Large-cap valuations remain reasonable, with the Nifty-50 trading at just a 5% premium to long-term historical averages on a 1-year forward PE basis. The market-cap share of large-cap stocks is at a 20-year low of 63%, while their profit pool share has increased to 68%. With 3-year earnings growths converging for small, mid, and large caps, we see better risk-reward potential for large caps in comparison. We believe CY25 will be a year to get "back to basics," prioritizing stability over reckless growth. Therefore, stock selection will be crucial for alpha generation. The key to success will lie in selective investing, focusing on companies with steady earnings growth, strong cash flows and prudent capital allocation.

From a sector perspective, we anticipate that previously underperforming sectors such as Private Banks, IT, Cement, Consumer Discretionary, FMCG, Metals, and Energy proxies could start to see outperformance moving forward. Additionally, a key theme to watch is the private capital expenditure led by conglomerates. With capacity utilizations at above-average levels and balance sheets largely deleveraged, there is substantial potential for private capex to drive the next phase of growth.

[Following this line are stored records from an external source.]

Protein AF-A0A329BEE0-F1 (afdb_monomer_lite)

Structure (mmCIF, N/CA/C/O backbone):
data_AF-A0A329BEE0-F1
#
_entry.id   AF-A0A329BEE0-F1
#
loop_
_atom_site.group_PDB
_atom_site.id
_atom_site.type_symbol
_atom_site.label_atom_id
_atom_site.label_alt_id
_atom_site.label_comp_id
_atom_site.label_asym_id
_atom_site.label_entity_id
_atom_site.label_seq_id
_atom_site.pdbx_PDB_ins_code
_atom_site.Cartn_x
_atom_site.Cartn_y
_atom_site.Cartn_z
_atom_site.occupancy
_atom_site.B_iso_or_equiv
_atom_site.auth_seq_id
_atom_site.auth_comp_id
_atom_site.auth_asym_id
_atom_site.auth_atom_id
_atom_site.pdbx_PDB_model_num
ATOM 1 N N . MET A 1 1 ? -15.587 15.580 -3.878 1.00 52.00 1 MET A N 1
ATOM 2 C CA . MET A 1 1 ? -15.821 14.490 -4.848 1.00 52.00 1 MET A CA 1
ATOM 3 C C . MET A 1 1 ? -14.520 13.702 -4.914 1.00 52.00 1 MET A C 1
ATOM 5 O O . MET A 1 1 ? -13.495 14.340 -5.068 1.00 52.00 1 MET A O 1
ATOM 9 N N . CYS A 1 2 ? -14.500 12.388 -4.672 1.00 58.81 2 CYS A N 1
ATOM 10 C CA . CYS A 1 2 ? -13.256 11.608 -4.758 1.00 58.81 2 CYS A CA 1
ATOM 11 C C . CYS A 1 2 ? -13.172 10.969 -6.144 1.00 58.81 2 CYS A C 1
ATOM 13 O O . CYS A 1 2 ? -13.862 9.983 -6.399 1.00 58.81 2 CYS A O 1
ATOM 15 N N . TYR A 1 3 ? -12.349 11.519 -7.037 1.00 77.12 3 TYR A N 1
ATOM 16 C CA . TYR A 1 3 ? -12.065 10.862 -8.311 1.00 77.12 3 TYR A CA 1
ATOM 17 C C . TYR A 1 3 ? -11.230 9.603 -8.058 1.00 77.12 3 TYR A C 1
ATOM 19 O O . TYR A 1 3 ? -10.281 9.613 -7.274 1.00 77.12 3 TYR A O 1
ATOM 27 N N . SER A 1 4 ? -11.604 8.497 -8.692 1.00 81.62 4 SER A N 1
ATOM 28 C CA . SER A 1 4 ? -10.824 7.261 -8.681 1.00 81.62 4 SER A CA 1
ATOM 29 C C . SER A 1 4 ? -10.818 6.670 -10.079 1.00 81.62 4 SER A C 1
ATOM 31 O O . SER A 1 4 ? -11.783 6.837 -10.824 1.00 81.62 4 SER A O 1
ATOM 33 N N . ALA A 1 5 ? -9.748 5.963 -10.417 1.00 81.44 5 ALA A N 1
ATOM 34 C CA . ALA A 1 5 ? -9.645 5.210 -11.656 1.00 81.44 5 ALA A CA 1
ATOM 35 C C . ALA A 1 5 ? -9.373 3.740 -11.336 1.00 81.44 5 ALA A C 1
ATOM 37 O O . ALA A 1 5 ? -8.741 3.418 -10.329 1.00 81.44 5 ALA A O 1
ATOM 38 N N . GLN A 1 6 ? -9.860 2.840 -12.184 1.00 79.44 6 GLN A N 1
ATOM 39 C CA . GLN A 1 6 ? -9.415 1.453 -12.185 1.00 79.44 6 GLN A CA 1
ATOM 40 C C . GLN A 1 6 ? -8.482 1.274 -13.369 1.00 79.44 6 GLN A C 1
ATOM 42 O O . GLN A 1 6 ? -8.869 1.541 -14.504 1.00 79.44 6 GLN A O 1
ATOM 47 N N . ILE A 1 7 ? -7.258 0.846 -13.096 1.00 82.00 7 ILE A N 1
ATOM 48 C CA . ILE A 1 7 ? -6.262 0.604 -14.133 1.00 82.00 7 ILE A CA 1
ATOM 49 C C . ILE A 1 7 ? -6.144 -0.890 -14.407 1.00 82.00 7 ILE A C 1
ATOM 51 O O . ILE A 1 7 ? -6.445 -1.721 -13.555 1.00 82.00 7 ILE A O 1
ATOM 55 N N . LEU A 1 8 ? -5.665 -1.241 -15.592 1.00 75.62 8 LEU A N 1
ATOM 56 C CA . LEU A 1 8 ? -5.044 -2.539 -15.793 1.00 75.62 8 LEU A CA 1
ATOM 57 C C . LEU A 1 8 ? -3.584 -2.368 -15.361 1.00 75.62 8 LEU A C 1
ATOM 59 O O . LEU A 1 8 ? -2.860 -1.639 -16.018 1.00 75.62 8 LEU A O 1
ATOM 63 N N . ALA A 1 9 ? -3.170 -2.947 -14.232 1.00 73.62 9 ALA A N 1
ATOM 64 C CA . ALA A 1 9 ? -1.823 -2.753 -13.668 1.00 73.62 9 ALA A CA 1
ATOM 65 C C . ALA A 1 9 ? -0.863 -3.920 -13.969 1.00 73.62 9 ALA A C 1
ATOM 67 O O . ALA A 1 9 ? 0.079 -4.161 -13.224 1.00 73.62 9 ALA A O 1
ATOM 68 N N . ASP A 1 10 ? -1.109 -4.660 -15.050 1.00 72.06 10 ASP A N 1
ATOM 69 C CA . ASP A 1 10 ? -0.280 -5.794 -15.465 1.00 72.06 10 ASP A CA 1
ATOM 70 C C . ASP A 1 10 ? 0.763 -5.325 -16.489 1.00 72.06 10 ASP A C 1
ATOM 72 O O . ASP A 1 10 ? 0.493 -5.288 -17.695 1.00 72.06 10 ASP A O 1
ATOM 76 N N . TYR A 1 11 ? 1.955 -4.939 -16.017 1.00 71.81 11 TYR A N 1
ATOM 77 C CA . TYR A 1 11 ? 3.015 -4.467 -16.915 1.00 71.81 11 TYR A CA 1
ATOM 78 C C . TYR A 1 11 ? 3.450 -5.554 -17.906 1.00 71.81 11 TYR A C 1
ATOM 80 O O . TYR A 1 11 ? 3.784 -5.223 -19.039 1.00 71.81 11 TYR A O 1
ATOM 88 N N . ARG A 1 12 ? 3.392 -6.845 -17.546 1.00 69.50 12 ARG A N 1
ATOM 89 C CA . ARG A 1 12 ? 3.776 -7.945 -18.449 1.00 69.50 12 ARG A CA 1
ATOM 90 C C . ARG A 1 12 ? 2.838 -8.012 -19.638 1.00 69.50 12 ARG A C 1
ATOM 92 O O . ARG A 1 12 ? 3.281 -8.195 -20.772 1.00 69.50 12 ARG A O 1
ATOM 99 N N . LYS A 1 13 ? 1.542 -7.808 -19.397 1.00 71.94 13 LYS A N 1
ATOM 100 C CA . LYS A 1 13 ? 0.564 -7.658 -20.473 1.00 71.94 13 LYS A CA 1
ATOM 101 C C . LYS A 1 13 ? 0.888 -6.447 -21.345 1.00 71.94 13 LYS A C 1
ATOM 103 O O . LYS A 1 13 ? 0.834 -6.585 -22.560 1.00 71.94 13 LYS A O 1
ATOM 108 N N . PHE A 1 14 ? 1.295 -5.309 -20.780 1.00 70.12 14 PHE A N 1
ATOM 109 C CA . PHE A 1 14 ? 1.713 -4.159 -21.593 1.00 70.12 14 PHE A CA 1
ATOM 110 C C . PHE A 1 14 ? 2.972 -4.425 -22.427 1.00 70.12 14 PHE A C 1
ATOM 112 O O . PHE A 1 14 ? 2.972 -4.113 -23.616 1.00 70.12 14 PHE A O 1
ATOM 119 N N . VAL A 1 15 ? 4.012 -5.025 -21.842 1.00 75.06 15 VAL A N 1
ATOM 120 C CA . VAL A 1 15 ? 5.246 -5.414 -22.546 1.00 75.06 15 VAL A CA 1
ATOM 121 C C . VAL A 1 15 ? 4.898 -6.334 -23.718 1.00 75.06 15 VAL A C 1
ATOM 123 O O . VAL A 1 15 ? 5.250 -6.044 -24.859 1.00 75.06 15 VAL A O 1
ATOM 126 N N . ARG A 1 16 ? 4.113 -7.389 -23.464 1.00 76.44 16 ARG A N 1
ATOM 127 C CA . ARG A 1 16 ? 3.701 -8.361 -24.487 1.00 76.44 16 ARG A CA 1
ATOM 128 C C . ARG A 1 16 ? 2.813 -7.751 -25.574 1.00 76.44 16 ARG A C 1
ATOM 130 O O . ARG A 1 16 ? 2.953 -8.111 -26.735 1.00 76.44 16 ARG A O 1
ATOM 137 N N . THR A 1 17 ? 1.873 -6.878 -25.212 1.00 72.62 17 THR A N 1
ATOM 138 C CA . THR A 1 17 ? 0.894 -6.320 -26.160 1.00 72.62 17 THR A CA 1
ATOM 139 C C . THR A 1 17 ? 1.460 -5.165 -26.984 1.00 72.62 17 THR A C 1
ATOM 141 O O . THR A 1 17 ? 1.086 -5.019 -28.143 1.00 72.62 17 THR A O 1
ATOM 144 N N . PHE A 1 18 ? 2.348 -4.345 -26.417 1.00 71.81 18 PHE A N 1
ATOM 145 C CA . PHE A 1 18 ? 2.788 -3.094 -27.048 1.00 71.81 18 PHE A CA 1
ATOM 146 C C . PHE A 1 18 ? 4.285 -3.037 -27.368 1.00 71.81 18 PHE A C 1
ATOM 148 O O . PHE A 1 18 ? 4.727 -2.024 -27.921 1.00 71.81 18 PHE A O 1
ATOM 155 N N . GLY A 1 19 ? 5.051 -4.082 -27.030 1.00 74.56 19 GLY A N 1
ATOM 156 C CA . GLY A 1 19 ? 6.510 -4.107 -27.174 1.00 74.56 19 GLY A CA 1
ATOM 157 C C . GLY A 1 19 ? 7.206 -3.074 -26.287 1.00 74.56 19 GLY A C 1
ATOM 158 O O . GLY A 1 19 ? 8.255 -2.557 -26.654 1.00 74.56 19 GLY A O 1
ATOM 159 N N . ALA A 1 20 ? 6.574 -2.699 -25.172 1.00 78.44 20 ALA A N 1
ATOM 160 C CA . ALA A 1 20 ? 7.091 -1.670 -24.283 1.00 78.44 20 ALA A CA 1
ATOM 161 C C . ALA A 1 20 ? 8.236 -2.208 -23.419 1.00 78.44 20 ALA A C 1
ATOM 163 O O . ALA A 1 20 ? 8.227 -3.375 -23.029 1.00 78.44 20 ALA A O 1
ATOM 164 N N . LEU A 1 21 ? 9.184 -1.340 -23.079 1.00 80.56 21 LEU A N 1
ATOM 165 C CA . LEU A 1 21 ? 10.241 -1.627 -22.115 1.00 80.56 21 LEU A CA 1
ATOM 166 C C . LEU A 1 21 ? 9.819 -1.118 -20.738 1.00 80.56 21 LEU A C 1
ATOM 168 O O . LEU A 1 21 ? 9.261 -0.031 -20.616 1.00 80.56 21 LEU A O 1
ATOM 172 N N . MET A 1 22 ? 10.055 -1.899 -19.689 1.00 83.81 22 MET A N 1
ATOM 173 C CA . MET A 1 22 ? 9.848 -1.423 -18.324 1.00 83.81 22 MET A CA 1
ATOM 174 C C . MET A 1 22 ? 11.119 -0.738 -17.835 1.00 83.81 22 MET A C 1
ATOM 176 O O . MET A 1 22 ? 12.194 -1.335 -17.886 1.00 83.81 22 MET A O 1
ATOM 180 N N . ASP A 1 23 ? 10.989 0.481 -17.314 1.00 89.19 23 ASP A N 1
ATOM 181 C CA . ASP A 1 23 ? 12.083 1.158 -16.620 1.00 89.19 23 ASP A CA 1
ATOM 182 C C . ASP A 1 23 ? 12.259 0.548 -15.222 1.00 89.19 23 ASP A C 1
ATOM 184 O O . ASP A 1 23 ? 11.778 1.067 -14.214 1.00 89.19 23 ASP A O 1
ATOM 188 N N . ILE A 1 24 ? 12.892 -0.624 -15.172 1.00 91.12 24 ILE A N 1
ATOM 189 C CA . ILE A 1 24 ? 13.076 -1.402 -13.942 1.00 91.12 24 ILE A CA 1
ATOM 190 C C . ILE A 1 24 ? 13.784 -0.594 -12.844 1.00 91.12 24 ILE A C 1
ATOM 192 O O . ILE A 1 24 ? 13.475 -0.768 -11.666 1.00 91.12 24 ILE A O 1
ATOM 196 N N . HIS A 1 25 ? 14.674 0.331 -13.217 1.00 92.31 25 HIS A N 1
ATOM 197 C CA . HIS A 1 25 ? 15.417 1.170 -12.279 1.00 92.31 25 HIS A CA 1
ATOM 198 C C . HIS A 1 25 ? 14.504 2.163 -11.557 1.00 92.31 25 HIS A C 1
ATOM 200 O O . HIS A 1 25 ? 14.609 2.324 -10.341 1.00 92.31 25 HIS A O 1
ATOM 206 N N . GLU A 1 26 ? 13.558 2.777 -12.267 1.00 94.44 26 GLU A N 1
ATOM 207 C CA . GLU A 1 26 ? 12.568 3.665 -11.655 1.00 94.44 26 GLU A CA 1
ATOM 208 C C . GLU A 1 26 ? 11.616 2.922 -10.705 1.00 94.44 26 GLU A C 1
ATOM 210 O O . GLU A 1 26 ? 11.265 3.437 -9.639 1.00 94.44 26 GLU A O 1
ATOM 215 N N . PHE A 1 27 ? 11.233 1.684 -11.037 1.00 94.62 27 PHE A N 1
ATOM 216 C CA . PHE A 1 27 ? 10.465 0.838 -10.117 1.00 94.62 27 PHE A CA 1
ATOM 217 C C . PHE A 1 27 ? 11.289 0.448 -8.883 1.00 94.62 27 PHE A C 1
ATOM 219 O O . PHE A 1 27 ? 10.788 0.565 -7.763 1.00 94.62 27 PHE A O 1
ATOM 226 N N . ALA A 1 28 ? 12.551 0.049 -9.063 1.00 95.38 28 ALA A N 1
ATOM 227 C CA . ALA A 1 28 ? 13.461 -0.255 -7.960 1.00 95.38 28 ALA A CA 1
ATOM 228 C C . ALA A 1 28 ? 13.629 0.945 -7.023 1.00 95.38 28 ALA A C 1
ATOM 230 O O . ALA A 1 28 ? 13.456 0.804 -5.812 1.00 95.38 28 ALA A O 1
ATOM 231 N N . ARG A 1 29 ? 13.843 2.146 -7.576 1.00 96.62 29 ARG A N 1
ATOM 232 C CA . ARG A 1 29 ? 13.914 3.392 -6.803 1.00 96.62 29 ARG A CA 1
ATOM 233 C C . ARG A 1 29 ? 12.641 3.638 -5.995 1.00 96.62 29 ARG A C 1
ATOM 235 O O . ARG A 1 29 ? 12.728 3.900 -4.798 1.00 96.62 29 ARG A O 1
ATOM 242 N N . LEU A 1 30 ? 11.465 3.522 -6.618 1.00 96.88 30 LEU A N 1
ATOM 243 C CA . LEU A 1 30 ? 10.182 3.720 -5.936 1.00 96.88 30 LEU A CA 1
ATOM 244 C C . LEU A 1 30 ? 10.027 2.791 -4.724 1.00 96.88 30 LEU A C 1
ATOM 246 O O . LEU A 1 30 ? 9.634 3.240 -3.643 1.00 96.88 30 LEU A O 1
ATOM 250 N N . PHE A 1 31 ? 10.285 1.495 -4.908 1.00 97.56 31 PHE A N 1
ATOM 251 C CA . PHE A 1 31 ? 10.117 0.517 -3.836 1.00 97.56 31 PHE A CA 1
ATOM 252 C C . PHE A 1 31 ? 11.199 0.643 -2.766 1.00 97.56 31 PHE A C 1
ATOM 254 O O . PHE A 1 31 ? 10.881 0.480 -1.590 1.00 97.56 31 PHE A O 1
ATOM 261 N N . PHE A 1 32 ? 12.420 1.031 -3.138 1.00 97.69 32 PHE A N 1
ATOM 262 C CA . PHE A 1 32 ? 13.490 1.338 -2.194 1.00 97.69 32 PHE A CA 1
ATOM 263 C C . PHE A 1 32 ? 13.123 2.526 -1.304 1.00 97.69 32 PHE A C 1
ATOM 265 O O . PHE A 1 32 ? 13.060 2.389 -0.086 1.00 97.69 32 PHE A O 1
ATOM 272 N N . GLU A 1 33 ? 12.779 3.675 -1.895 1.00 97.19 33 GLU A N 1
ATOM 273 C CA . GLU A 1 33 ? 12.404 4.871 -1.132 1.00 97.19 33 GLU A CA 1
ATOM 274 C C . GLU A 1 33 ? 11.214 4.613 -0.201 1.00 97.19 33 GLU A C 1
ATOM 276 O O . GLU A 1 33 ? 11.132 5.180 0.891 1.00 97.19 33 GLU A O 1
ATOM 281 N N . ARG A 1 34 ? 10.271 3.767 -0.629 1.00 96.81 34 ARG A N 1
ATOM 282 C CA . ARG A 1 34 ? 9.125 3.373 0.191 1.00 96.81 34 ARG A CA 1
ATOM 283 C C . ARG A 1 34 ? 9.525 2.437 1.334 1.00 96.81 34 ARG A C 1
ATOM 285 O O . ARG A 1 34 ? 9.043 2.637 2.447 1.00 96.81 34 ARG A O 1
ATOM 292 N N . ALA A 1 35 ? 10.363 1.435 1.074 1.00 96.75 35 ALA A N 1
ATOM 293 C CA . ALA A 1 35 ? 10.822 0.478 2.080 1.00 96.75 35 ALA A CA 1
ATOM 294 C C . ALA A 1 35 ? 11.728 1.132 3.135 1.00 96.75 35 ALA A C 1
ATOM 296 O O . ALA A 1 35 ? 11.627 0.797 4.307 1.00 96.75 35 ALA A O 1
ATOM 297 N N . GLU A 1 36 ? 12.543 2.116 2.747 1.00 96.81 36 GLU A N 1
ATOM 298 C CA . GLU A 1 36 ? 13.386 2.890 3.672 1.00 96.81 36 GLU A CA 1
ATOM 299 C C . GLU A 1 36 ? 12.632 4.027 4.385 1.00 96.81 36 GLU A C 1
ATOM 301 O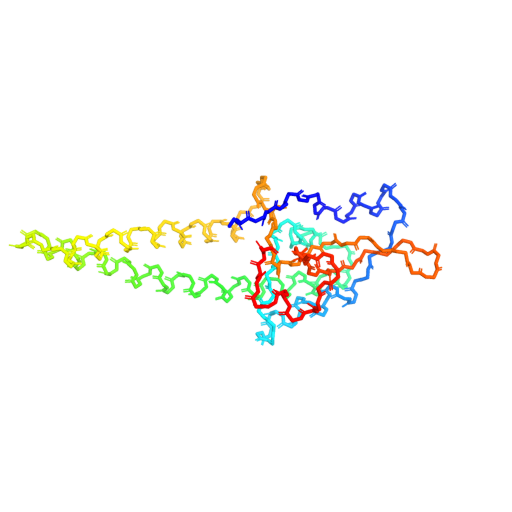 O . GLU A 1 36 ? 13.209 4.787 5.160 1.00 96.81 36 GLU A O 1
ATOM 306 N N . GLY A 1 37 ? 11.334 4.200 4.114 1.00 93.31 37 GLY A N 1
ATOM 307 C CA . GLY A 1 37 ? 10.522 5.253 4.730 1.00 93.31 37 GLY A CA 1
ATOM 308 C C . GLY A 1 37 ? 10.858 6.680 4.273 1.00 93.31 37 GLY A C 1
ATOM 309 O O . GLY A 1 37 ? 10.300 7.634 4.820 1.00 93.31 37 GLY A O 1
ATOM 310 N N . ILE A 1 38 ? 11.707 6.839 3.253 1.00 95.44 38 ILE A N 1
ATOM 311 C CA . ILE A 1 38 ? 12.030 8.120 2.601 1.00 95.44 38 ILE A CA 1
ATOM 312 C C . ILE A 1 38 ? 10.772 8.689 1.929 1.00 95.44 38 ILE A C 1
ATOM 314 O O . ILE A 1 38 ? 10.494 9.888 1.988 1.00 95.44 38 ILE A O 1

Looking ahead, asset allocation strategies are expected to yield steady results, diversifying across different asset classes. 2025 would be another good year for fixed income as we expect it to deliver returns in the range of 8-9%. Actively managed duration funds will do well within fixed income space. Precious metals, like gold and silver are expected to generate returns between 8-12% as investors look to diversify amidst global uncertainty. Equities would see a moderation in returns to 8-12%, aligning with earnings growth in a year of consolidation. Within equities we would recommend more allocation to large cap biased funds including flexi cap funds. Thus, we see a convergence of returns across asset class and this balanced outlook suggests a diversified approach to portfolio allocation, with each asset class offering potential for reasonable returns, but with varying degrees of risk. Therefore, multi-asset allocation funds are recommended for investors to navigate the expected market volatility.

Overall, the global and Indian macroeconomic environment presents a mix of risks and opportunities. India's growth story remains intact. While global uncertainty looms large, India's growth trajectory and structural story offer a solid foundation for those who approach the market with discipline and foresight.

The 2025 mantra is, "moderation, return to fundamentals, stability over speculative growth, balanced approach to navigate market volatility and capitalize on selective opportunities."